A question about choosing the service that detects drift after deployment.

  • 1detect "drift"Capture the distribution shift from training time
  • 2catch quality degradation earlyContinuous monitoring in production = SageMaker Model Monitor
AIncorrect

Amazon SageMaker Ground Truth

Ground Truth is a data labeling service that adds labels to training data.

It is not a capability for detecting drift after deployment, so this is incorrect.

BCorrect

Amazon SageMaker Model Monitor

Correct. SageMaker Model Monitor continuously monitors the input data and model quality of a production model and detects drift (distribution shift) from training time and raises alerts.

CIncorrect

Amazon SageMaker JumpStart

JumpStart is a model hub for using pretrained models and solutions right away.

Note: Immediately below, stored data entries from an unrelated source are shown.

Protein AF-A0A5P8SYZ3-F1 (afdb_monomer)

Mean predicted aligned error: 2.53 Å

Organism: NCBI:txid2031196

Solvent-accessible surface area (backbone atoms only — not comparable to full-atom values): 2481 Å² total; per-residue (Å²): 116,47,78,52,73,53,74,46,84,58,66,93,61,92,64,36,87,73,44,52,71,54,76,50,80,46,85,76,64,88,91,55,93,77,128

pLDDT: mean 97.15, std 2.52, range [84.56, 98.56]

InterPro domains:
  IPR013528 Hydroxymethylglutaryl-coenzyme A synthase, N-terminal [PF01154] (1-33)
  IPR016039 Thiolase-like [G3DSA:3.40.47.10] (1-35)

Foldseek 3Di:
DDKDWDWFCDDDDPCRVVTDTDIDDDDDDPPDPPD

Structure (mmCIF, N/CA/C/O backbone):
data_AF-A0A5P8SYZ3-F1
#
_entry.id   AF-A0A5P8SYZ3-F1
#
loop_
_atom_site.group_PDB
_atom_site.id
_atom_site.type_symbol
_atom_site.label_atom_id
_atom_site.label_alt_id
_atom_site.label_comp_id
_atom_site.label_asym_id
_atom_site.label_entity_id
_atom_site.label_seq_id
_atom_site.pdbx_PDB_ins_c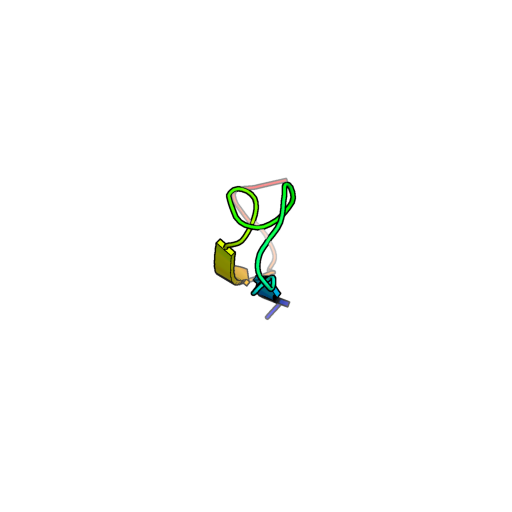ode
_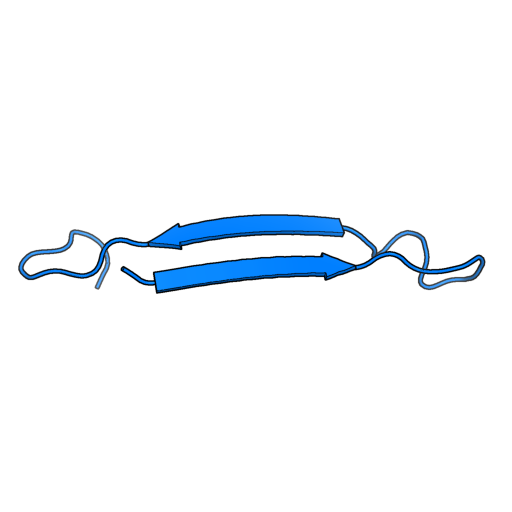atom_site.Cartn_x
_ato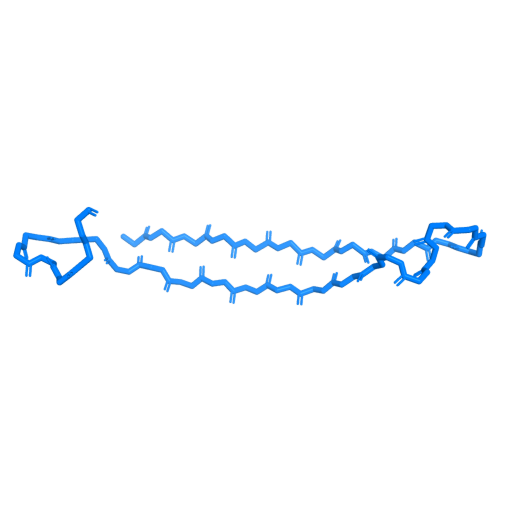m_site.Cartn_y
_atom_site.Cartn_z
_atom_site.occupancy
_atom_site.B_iso_or_equiv
_atom_site.auth_seq_id
_atom_site.auth_comp_id
_atom_site.auth_asym_id
_atom_site.auth_atom_id
_atom_site.pdbx_PDB_model_num
ATOM 1 N N . LEU A 1 1 ? -15.999 0.008 9.226 1.00 91.44 1 LEU A N 1
ATOM 2 C CA . LEU A 1 1 ? -14.791 -0.601 8.630 1.00 91.44 1 LEU A CA 1
ATOM 3 C C . LEU A 1 1 ? -14.462 0.183 7.374 1.00 91.44 1 LEU A C 1
ATOM 5 O O . LEU A 1 1 ? -15.343 0.309 6.533 1.00 91.44 1 LEU A O 1
ATOM 9 N N . VAL A 1 2 ? -13.256 0.737 7.281 1.00 96.56 2 VAL A N 1
ATOM 10 C CA . VAL A 1 2 ? -12.762 1.435 6.085 1.00 96.56 2 VAL A CA 1
ATOM 11 C C . VAL A 1 2 ? -11.574 0.659 5.535 1.00 96.56 2 VAL A C 1
ATOM 13 O O . VAL A 1 2 ? -10.756 0.157 6.308 1.00 96.56 2 VAL A O 1
ATOM 16 N N . VAL A 1 3 ? -11.494 0.554 4.211 1.00 97.19 3 VAL A N 1
ATOM 17 C CA . VAL A 1 3 ? -10.404 -0.130 3.514 1.00 97.19 3 VAL A CA 1
ATOM 18 C C . VAL A 1 3 ? -9.890 0.769 2.397 1.00 97.19 3 VAL A C 1
ATOM 20 O O . VAL A 1 3 ? -10.670 1.188 1.544 1.00 97.19 3 VAL A O 1
ATOM 23 N N . CYS A 1 4 ? -8.584 1.030 2.403 1.00 98.06 4 CYS A N 1
ATOM 24 C CA . CYS A 1 4 ? -7.858 1.624 1.282 1.00 98.06 4 CYS A CA 1
ATOM 25 C C . CYS A 1 4 ? -6.981 0.534 0.663 1.00 98.06 4 CYS A C 1
ATOM 27 O O . CYS A 1 4 ? -6.223 -0.116 1.387 1.00 98.06 4 CYS A O 1
ATOM 29 N N . ALA A 1 5 ? -7.076 0.320 -0.646 1.00 98.19 5 ALA A N 1
ATOM 30 C CA . ALA A 1 5 ? -6.275 -0.674 -1.347 1.00 98.19 5 ALA A CA 1
ATOM 31 C C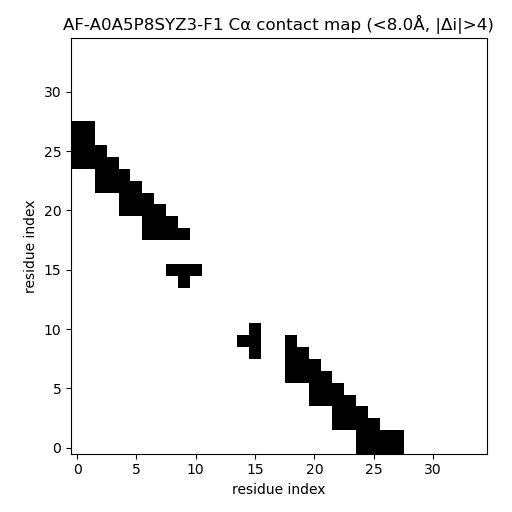 . ALA A 1 5 ? -5.951 -0.188 -2.757 1.00 98.19 5 ALA A C 1
ATOM 33 O O . ALA A 1 5 ? -6.850 0.262 -3.460 1.00 98.19 5 ALA A O 1
ATOM 34 N N . ASP A 1 6 ? -4.687 -0.321 -3.152 1.00 98.56 6 ASP A N 1
ATOM 35 C CA . ASP A 1 6 ? -4.212 0.060 -4.479 1.00 98.56 6 ASP A CA 1
ATOM 36 C C . ASP A 1 6 ? -3.035 -0.811 -4.922 1.00 98.56 6 ASP A C 1
ATOM 38 O O . ASP A 1 6 ? -2.238 -1.301 -4.113 1.00 98.56 6 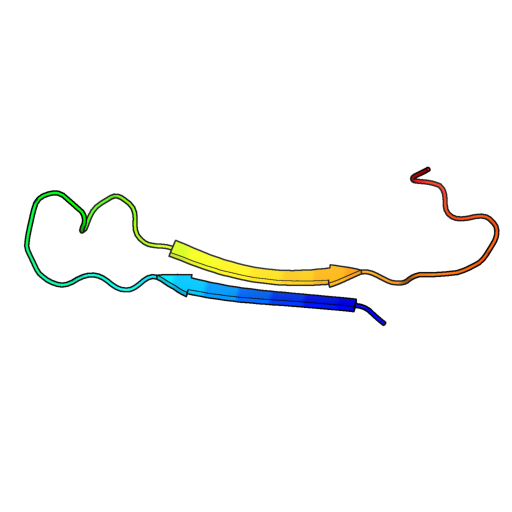ASP A O 1
ATOM 42 N N . SER A 1 7 ? -2.914 -0.978 -6.238 1.00 97.75 7 SER A N 1
ATOM 43 C CA . SER A 1 7 ? -1.770 -1.613 -6.884 1.00 97.75 7 SER A CA 1
ATOM 44 C C . SER A 1 7 ? -1.405 -0.847 -8.148 1.00 97.75 7 SER A C 1
ATOM 46 O O . SER A 1 7 ? -2.161 -0.803 -9.117 1.00 97.75 7 SER A O 1
ATOM 48 N N . ALA A 1 8 ? -0.224 -0.242 -8.124 1.00 98.25 8 ALA A N 1
ATOM 49 C CA . ALA A 1 8 ? 0.345 0.515 -9.219 1.00 98.25 8 ALA A CA 1
ATOM 50 C C . ALA A 1 8 ? 1.450 -0.311 -9.886 1.00 98.25 8 ALA A C 1
ATOM 52 O O . ALA A 1 8 ? 2.586 -0.370 -9.404 1.00 98.25 8 ALA A O 1
ATOM 53 N N . VAL A 1 9 ? 1.101 -0.953 -11.002 1.00 97.94 9 VAL A N 1
ATOM 54 C CA . VAL A 1 9 ? 2.027 -1.708 -11.852 1.00 97.94 9 VAL A CA 1
ATOM 55 C C . VAL A 1 9 ? 2.182 -0.968 -13.172 1.00 97.94 9 VAL A C 1
ATOM 57 O O . VAL A 1 9 ? 1.222 -0.804 -13.923 1.00 97.94 9 VAL A O 1
ATOM 60 N N . TYR A 1 10 ? 3.404 -0.524 -13.453 1.00 97.81 10 TYR A N 1
ATOM 61 C CA . TYR A 1 10 ? 3.720 0.252 -14.647 1.00 97.81 10 TYR A CA 1
ATOM 62 C C . TYR A 1 10 ? 4.584 -0.552 -15.617 1.00 97.81 10 TYR A C 1
ATOM 64 O O . TYR A 1 10 ? 5.468 -1.310 -15.211 1.00 97.81 10 TYR A O 1
ATOM 72 N N . ALA A 1 11 ? 4.332 -0.354 -16.912 1.00 98.19 11 ALA A N 1
ATOM 73 C CA . ALA A 1 11 ? 5.161 -0.885 -17.987 1.00 98.19 11 ALA A CA 1
ATOM 74 C C . ALA A 1 11 ? 6.578 -0.275 -17.967 1.00 98.19 11 ALA A C 1
ATOM 76 O O . ALA A 1 11 ? 6.911 0.567 -17.130 1.00 98.19 11 ALA A O 1
ATOM 77 N N . GLU A 1 12 ? 7.436 -0.705 -18.894 1.00 97.75 12 GLU A N 1
ATOM 78 C CA . GLU A 1 12 ? 8.776 -0.134 -19.034 1.00 97.75 12 GLU A CA 1
ATOM 79 C C . GLU A 1 12 ? 8.742 1.383 -19.251 1.00 97.75 12 GLU A C 1
ATOM 81 O O . GLU A 1 12 ? 7.920 1.902 -20.002 1.00 97.75 12 GLU A O 1
ATOM 86 N N . GLY A 1 13 ? 9.666 2.092 -18.604 1.00 97.62 13 GLY A N 1
ATOM 87 C CA . GLY A 1 13 ? 9.792 3.539 -18.717 1.00 97.62 13 GLY A CA 1
ATOM 88 C C . GLY A 1 13 ? 10.114 4.212 -17.382 1.00 97.62 13 GLY A C 1
ATOM 89 O O . GLY A 1 13 ? 10.274 3.534 -16.362 1.00 97.62 13 GLY A O 1
ATOM 90 N N . PRO A 1 14 ? 10.204 5.553 -17.369 1.00 98.06 14 PRO A N 1
ATOM 91 C CA . PRO A 1 14 ? 10.624 6.311 -16.191 1.00 98.06 14 PRO A CA 1
ATOM 92 C C . PRO A 1 14 ? 9.694 6.184 -14.976 1.00 98.06 14 PRO A C 1
ATOM 94 O O . PRO A 1 14 ? 10.151 6.366 -13.856 1.00 98.06 14 PRO A O 1
ATOM 97 N N . ALA A 1 15 ? 8.411 5.856 -15.175 1.00 97.69 15 ALA A N 1
ATOM 98 C CA . ALA A 1 15 ? 7.440 5.666 -14.090 1.00 97.69 15 ALA A CA 1
ATOM 99 C C . ALA A 1 15 ? 7.566 4.299 -13.390 1.00 97.69 15 ALA A C 1
ATOM 101 O O . ALA A 1 15 ? 7.065 4.110 -12.287 1.00 97.69 15 ALA A O 1
ATOM 102 N N . ARG A 1 16 ? 8.251 3.324 -14.000 1.00 98.12 16 ARG A N 1
ATOM 103 C CA . ARG A 1 16 ? 8.355 1.962 -13.455 1.00 98.12 16 ARG A CA 1
ATOM 104 C C . ARG A 1 16 ? 8.899 1.895 -12.018 1.00 98.12 16 ARG A C 1
ATOM 106 O O . ARG A 1 16 ? 8.330 1.145 -11.228 1.00 98.12 16 ARG A O 1
ATOM 113 N N . PRO A 1 17 ? 9.933 2.667 -11.628 1.00 98.19 17 PRO A N 1
ATOM 114 C CA . PRO A 1 17 ? 10.445 2.649 -10.259 1.00 98.19 17 PRO A CA 1
ATOM 115 C C . PRO A 1 17 ? 9.489 3.240 -9.211 1.00 98.19 17 PRO A C 1
ATOM 117 O O . PRO A 1 17 ? 9.762 3.107 -8.025 1.00 98.19 17 PRO A O 1
ATOM 120 N N . THR A 1 18 ? 8.393 3.894 -9.617 1.00 98.06 18 THR A N 1
ATOM 121 C CA . THR A 1 18 ? 7.424 4.525 -8.702 1.00 98.06 18 THR A CA 1
ATOM 122 C C . THR A 1 18 ? 6.173 3.672 -8.467 1.00 98.06 18 THR A C 1
ATOM 124 O O . THR A 1 18 ? 5.171 4.185 -7.970 1.00 98.06 18 THR A O 1
ATOM 127 N N . GLY A 1 19 ? 6.177 2.402 -8.886 1.00 98.06 19 GLY A N 1
ATOM 128 C CA . GLY A 1 19 ? 5.091 1.461 -8.606 1.00 98.06 19 GLY A CA 1
ATOM 129 C C . GLY A 1 19 ? 5.008 1.068 -7.128 1.00 98.06 19 GLY A C 1
ATOM 130 O O . GLY A 1 19 ? 5.824 1.472 -6.301 1.00 98.06 19 GLY A O 1
ATOM 131 N N . GLY A 1 20 ? 4.021 0.245 -6.790 1.00 98.25 20 GLY A N 1
ATOM 132 C CA . GLY A 1 20 ? 3.822 -0.230 -5.423 1.00 98.25 20 GLY A CA 1
ATOM 133 C C . GLY A 1 20 ? 2.474 -0.909 -5.243 1.00 98.25 20 GLY A C 1
ATOM 134 O O . GLY A 1 20 ? 1.611 -0.845 -6.115 1.00 98.25 20 GLY A O 1
ATOM 135 N N . ALA A 1 21 ? 2.282 -1.572 -4.111 1.00 98.31 21 ALA A N 1
ATOM 136 C CA . ALA A 1 21 ? 0.994 -2.144 -3.747 1.00 98.31 21 ALA A CA 1
ATOM 137 C C . ALA A 1 21 ? 0.810 -2.071 -2.235 1.00 98.31 21 ALA A C 1
ATOM 139 O O . ALA A 1 21 ? 1.756 -2.317 -1.483 1.00 98.31 21 ALA A O 1
ATOM 140 N N . ALA A 1 22 ? -0.401 -1.737 -1.795 1.00 98.31 22 ALA A N 1
ATOM 141 C CA . ALA A 1 22 ? -0.732 -1.669 -0.381 1.00 98.31 22 ALA A CA 1
ATOM 142 C C . ALA A 1 22 ? -2.216 -1.954 -0.140 1.00 98.31 22 ALA A C 1
ATOM 144 O O . ALA A 1 22 ? -3.071 -1.673 -0.978 1.00 98.31 22 ALA A O 1
ATOM 145 N N . ALA A 1 23 ? -2.509 -2.472 1.050 1.00 98.44 23 ALA A N 1
ATOM 146 C CA . ALA A 1 23 ? -3.852 -2.554 1.598 1.00 98.44 23 ALA A CA 1
ATOM 147 C C . ALA A 1 23 ? -3.802 -2.166 3.079 1.00 98.44 23 ALA A C 1
ATOM 149 O O . ALA A 1 23 ? -2.962 -2.664 3.830 1.00 98.44 23 ALA A O 1
ATOM 150 N N . VAL A 1 24 ? -4.699 -1.273 3.493 1.00 98.12 24 VAL A N 1
ATOM 151 C CA . VAL A 1 24 ? -4.805 -0.773 4.867 1.00 98.12 24 VAL A CA 1
ATOM 152 C C . VAL A 1 24 ? -6.260 -0.859 5.309 1.00 98.12 24 VAL A C 1
ATOM 154 O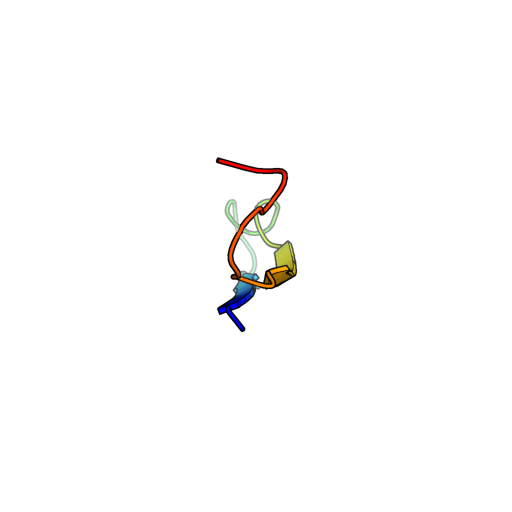 O . VAL A 1 24 ? -7.152 -0.315 4.657 1.00 98.12 24 VAL A O 1
ATOM 157 N N . ALA A 1 25 ? -6.492 -1.526 6.438 1.00 98.25 25 ALA A N 1
ATOM 158 C CA . ALA A 1 25 ? -7.793 -1.585 7.090 1.00 98.25 25 ALA A CA 1
ATOM 159 C C . ALA A 1 25 ? -7.797 -0.679 8.324 1.00 98.25 25 ALA A C 1
ATOM 161 O O . ALA A 1 25 ? -6.928 -0.786 9.189 1.00 98.25 25 ALA A O 1
ATOM 162 N N . MET A 1 26 ? -8.797 0.194 8.414 1.00 98.38 26 MET A N 1
ATOM 163 C CA . MET A 1 26 ? -9.001 1.101 9.541 1.00 98.38 26 MET A CA 1
ATOM 164 C C . MET A 1 26 ? -10.346 0.806 10.202 1.00 98.38 26 MET A C 1
ATOM 166 O O . MET A 1 26 ? -11.400 0.762 9.551 1.00 98.38 26 MET A O 1
ATOM 170 N N . LEU A 1 27 ? -10.315 0.604 11.520 1.00 97.12 27 LEU A N 1
ATOM 171 C CA . LEU A 1 2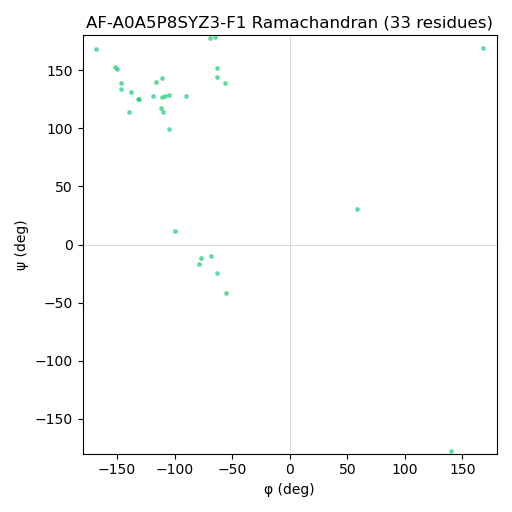7 ? -11.522 0.491 12.327 1.00 97.12 27 LEU A CA 1
ATOM 172 C C . LEU A 1 27 ? -11.930 1.879 12.825 1.00 97.12 27 LEU A C 1
ATOM 174 O O . LEU A 1 27 ? -11.125 2.583 13.422 1.00 97.12 27 LEU A O 1
ATOM 178 N N . ILE A 1 28 ? -13.189 2.249 12.586 1.00 97.00 28 ILE A N 1
ATOM 179 C CA . ILE A 1 28 ? -13.758 3.536 12.996 1.00 97.00 28 ILE A CA 1
ATOM 180 C C . ILE A 1 28 ? -14.782 3.281 14.097 1.00 97.00 28 ILE A C 1
ATOM 182 O O . ILE A 1 28 ? -15.686 2.462 13.911 1.00 97.00 28 ILE A O 1
ATOM 186 N N . GLY A 1 29 ? -14.631 3.976 15.223 1.00 97.06 29 GLY A N 1
ATOM 187 C CA . GLY A 1 29 ? -15.500 3.853 16.386 1.00 97.06 29 GLY A CA 1
ATOM 188 C C . GLY A 1 29 ? -15.270 4.968 17.414 1.00 97.06 29 GLY A C 1
ATOM 189 O O . GLY A 1 29 ? -14.300 5.721 17.300 1.00 97.06 29 GLY A O 1
ATOM 190 N N . PRO A 1 30 ? -16.169 5.102 18.403 1.00 97.69 30 PRO A N 1
ATOM 191 C CA . PRO A 1 30 ? -16.036 6.094 19.467 1.00 97.69 30 PRO A CA 1
ATOM 192 C C . PRO A 1 30 ? -14.781 5.848 20.320 1.00 97.69 30 PRO A C 1
ATOM 194 O O . PRO A 1 30 ? -14.345 4.709 20.475 1.00 97.69 30 PRO A O 1
ATOM 197 N N . HIS A 1 31 ? -14.232 6.925 20.898 1.00 96.12 31 HIS A N 1
ATOM 198 C CA . HIS A 1 31 ? -13.029 6.906 21.749 1.00 96.12 31 HIS A CA 1
ATOM 199 C C . HIS A 1 31 ? -11.770 6.347 21.061 1.00 96.12 31 HIS A C 1
ATOM 201 O O . HIS A 1 31 ? -10.908 5.755 21.711 1.00 96.12 31 HIS A O 1
ATOM 207 N N . ALA A 1 32 ? -11.657 6.528 19.742 1.00 97.69 32 ALA A N 1
ATOM 208 C CA . ALA A 1 32 ?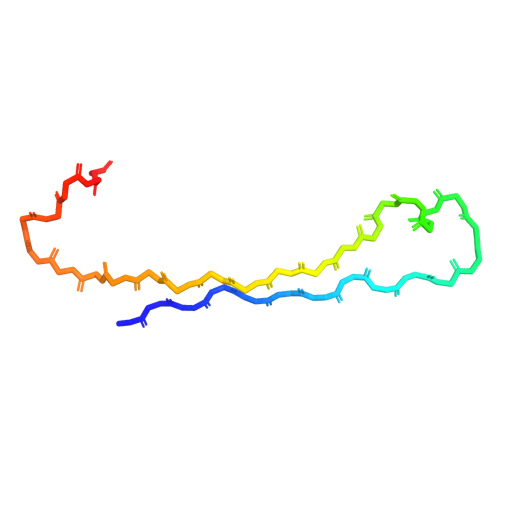 -10.458 6.159 19.005 1.00 97.69 32 ALA A CA 1
ATOM 209 C C . ALA A 1 32 ? -9.237 6.985 19.472 1.00 97.69 32 ALA A C 1
ATOM 211 O O . ALA A 1 32 ? -9.379 8.171 19.773 1.00 97.69 32 ALA A O 1
ATOM 212 N N . PRO A 1 33 ? -8.031 6.387 19.513 1.00 96.94 33 PRO A N 1
ATOM 213 C CA . PRO A 1 33 ? -6.812 7.069 19.959 1.00 96.94 33 PRO A CA 1
ATOM 214 C C . PRO A 1 33 ? -6.216 8.022 18.911 1.00 96.94 33 PRO A C 1
ATOM 216 O O . PRO A 1 33 ? -5.310 8.787 19.228 1.00 96.94 33 PRO A O 1
ATOM 219 N N . ILE A 1 34 ? -6.692 7.953 17.665 1.00 94.50 34 ILE A N 1
ATOM 220 C CA . ILE A 1 34 ? -6.276 8.811 16.553 1.00 94.50 34 ILE A CA 1
ATOM 221 C C . ILE A 1 34 ? -7.468 9.725 16.243 1.00 94.50 34 ILE A C 1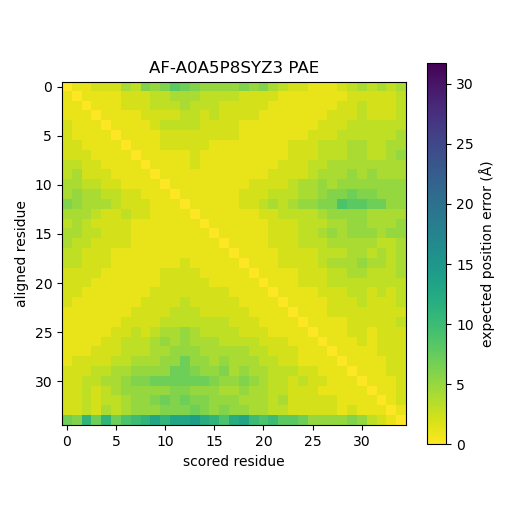
ATOM 223 O O . ILE A 1 34 ? -8.522 9.214 15.857 1.00 94.50 34 ILE A O 1
ATOM 227 N N . VAL A 1 35 ? -7.300 11.035 16.474 1.00 84.56 35 VAL A N 1
ATOM 228 C CA . VAL A 1 35 ? -8.302 12.100 16.249 1.00 84.56 35 VAL A CA 1
ATOM 229 C C . VAL A 1 35 ? -7.994 12.929 15.015 1.00 84.56 35 VAL A C 1
ATOM 231 O O . VAL A 1 35 ? -6.796 13.201 14.776 1.00 84.56 35 VAL A O 1
#

Radius of gyration: 15.45 Å; Cα contacts (8 Å, |Δi|>4): 36; chains: 1; bounding box: 27×15×41 Å

Sequence (35 aa):
LVVCADSAVYAEGPARPTGGAAAVAMLIGPHAPIV

Secondary structure (DSSP, 8-state):
-EEEEEEE---SSTTGGG-EEEEEEE---TT-S--

It is not a capability for detecting drift after deployment, so this is incorrect.

DIncorrect

Amazon SageMaker Data Wrangler

Data Wrangler is a tool for data preprocessing and feature transformation through a GUI.

It is not a capability for detecting drift after deployment, so this is incorrect.

Key Takeaway

Note the correct answer, SageMaker Model Monitor.
- It continuously monitors the input data statistics and quality of a production model and detects drift (distribution shift) from training time and raises alerts.
- It helps decide when to retrain.
Ground Truth (labeling), JumpStart (model hub), and Data Wrangler (preprocessing) are all services involved in the pre-training phase, not capabilities for monitoring after deployment.